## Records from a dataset
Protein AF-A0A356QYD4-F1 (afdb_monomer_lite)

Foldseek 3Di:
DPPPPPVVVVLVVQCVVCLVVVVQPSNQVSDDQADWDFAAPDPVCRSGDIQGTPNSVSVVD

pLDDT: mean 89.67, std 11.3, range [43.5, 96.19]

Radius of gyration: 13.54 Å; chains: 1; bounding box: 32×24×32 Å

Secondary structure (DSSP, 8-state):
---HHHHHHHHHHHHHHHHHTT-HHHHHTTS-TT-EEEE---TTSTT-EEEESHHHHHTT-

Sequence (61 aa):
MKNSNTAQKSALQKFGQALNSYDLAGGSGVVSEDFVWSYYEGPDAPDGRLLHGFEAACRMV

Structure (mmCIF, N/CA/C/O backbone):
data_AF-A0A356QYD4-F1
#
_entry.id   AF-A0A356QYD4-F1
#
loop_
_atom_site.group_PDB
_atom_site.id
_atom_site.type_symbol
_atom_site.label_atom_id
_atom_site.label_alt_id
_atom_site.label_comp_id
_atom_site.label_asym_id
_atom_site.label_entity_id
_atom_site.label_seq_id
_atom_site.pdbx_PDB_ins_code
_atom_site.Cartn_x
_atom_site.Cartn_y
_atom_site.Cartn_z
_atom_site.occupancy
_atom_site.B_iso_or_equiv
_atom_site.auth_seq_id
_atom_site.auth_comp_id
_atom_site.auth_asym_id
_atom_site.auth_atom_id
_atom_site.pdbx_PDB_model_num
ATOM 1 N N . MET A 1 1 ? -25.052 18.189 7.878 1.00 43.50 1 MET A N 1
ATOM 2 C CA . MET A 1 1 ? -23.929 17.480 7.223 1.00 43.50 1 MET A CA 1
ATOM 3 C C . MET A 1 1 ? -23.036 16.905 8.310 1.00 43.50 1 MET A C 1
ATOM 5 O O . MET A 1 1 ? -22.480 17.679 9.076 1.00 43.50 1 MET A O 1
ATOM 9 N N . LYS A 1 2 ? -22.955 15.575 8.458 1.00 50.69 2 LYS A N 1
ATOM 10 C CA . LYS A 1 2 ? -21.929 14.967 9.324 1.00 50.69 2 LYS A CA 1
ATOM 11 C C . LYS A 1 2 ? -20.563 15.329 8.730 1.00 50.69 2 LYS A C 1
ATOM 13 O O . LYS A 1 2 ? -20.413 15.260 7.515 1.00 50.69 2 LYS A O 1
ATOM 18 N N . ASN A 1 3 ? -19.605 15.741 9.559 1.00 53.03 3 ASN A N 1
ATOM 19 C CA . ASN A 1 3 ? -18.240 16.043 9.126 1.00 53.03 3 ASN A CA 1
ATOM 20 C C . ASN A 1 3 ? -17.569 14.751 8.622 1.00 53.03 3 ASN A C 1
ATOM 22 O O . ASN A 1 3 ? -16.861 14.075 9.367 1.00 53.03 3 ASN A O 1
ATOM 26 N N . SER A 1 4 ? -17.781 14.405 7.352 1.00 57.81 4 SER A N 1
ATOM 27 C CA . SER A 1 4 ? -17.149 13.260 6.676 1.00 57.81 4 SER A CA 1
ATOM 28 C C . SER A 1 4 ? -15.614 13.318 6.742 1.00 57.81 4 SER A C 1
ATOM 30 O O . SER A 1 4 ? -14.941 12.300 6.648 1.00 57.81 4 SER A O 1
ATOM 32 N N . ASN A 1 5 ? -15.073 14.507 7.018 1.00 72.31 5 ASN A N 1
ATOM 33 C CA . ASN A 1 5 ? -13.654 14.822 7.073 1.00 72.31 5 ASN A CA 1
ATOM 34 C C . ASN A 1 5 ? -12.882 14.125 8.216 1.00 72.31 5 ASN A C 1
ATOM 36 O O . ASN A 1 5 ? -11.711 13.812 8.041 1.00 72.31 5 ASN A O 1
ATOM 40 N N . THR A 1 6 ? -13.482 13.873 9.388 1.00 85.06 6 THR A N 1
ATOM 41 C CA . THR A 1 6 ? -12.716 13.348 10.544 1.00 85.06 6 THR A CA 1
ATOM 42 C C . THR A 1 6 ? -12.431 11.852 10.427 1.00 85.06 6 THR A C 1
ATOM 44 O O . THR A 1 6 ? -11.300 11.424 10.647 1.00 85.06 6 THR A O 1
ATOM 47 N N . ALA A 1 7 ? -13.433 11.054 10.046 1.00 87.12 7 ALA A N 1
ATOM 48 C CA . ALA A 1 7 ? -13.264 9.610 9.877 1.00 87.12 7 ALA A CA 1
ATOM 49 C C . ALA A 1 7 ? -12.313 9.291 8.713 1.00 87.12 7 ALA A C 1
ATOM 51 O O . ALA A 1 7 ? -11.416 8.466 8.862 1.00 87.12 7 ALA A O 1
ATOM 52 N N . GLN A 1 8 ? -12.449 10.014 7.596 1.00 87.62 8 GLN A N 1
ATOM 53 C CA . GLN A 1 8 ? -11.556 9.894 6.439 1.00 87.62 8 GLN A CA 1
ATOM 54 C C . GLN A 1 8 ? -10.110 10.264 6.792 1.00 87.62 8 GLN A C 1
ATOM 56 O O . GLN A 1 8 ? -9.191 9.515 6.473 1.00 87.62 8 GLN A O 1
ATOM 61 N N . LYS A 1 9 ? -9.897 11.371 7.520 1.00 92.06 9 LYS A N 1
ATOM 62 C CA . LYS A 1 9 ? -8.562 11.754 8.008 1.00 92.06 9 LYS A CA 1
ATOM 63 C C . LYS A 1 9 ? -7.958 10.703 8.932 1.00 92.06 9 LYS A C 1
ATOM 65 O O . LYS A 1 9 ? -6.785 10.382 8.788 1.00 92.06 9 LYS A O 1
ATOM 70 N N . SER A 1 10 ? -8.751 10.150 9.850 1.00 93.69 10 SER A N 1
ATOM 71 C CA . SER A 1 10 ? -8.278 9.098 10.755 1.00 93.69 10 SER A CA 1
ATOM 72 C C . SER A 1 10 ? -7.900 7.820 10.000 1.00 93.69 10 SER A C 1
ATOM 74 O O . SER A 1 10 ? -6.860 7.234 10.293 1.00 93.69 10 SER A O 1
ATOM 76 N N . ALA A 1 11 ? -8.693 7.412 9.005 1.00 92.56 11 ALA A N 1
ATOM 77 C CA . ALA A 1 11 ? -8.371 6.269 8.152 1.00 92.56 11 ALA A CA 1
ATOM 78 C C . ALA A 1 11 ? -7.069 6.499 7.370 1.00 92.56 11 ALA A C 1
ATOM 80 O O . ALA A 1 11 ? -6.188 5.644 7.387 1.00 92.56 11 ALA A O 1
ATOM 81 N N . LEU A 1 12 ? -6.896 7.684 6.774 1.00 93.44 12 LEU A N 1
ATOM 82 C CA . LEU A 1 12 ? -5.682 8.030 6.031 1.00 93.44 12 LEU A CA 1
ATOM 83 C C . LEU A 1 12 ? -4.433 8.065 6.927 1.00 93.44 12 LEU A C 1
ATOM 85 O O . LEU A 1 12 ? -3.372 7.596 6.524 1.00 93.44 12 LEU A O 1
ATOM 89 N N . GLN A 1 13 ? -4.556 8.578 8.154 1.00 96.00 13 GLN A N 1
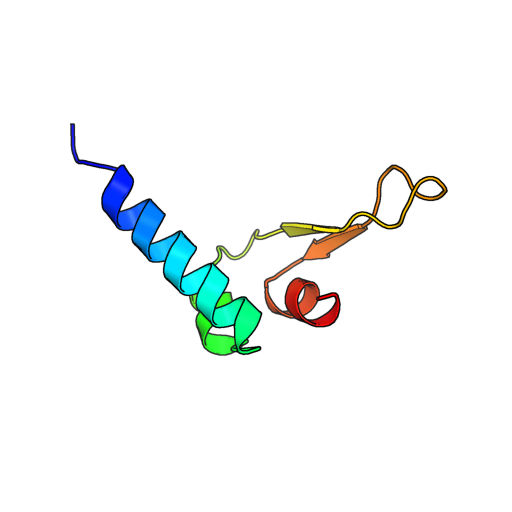ATOM 90 C CA . GLN A 1 13 ? -3.465 8.562 9.134 1.00 96.00 13 GLN A CA 1
ATOM 91 C C . GLN A 1 13 ? -3.053 7.135
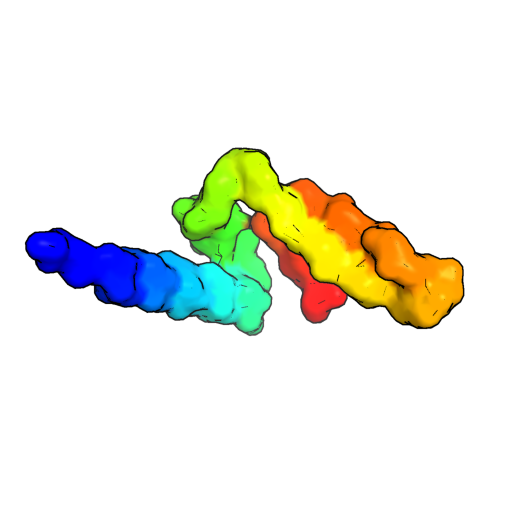 9.505 1.00 96.00 13 GLN A C 1
ATOM 93 O O . GLN A 1 13 ? -1.862 6.831 9.499 1.00 96.00 13 GLN A O 1
ATOM 98 N N . LYS A 1 14 ? -4.022 6.253 9.784 1.00 96.00 14 LYS A N 1
ATOM 99 C CA . LYS A 1 14 ? -3.751 4.839 10.091 1.00 96.00 14 LYS A CA 1
ATOM 100 C C . LYS A 1 14 ? -3.103 4.117 8.913 1.00 96.00 14 LYS A C 1
ATOM 102 O O . LYS A 1 14 ? -2.132 3.400 9.112 1.00 96.00 14 LYS A O 1
ATOM 107 N N . PHE A 1 15 ? -3.597 4.354 7.698 1.00 95.00 15 PHE A N 1
ATOM 108 C CA . PHE A 1 15 ? -3.020 3.809 6.471 1.00 95.00 15 PHE A CA 1
ATOM 109 C C . PHE A 1 15 ? -1.553 4.227 6.295 1.00 95.00 15 PHE A C 1
ATOM 111 O O . PHE A 1 15 ? -0.684 3.375 6.134 1.00 95.00 15 PHE A O 1
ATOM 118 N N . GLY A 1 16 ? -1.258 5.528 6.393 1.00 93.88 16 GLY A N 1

## What you are asked to do
Please, from the entries above, set down exactly the lines from the one containing "ATOM 51 O O" through the one containing "ATOM 65 O O", and only those.

## Written solution
ATOM 51 O O . ALA A 1 7 ? -11.416 8.466 8.862 1.00 87.12 7 ALA A O 1
ATOM 52 N N . GLN A 1 8 ? -12.449 10.014 7.596 1.00 87.62 8 GLN A N 1
ATOM 53 C CA . GLN A 1 8 ? -11.556 9.894 6.439 1.00 87.62 8 GLN A CA 1
ATOM 54 C C . GLN A 1 8 ? -10.110 10.264 6.792 1.00 87.62 8 GLN A C 1
ATOM 56 O O . GLN A 1 8 ? -9.191 9.515 6.473 1.00 87.62 8 GLN A O 1
ATOM 61 N N . LYS A 1 9 ? -9.897 11.371 7.520 1.00 92.06 9 LYS A N 1
ATOM 62 C CA . LYS A 1 9 ? -8.562 11.754 8.008 1.00 92.06 9 LYS A CA 1
ATOM 63 C C . LYS A 1 9 ? -7.958 10.703 8.932 1.00 92.06 9 LYS A C 1
ATOM 65 O O . LYS A 1 9 ? -6.785 10.382 8.788 1.00 92.06 9 LYS A O 1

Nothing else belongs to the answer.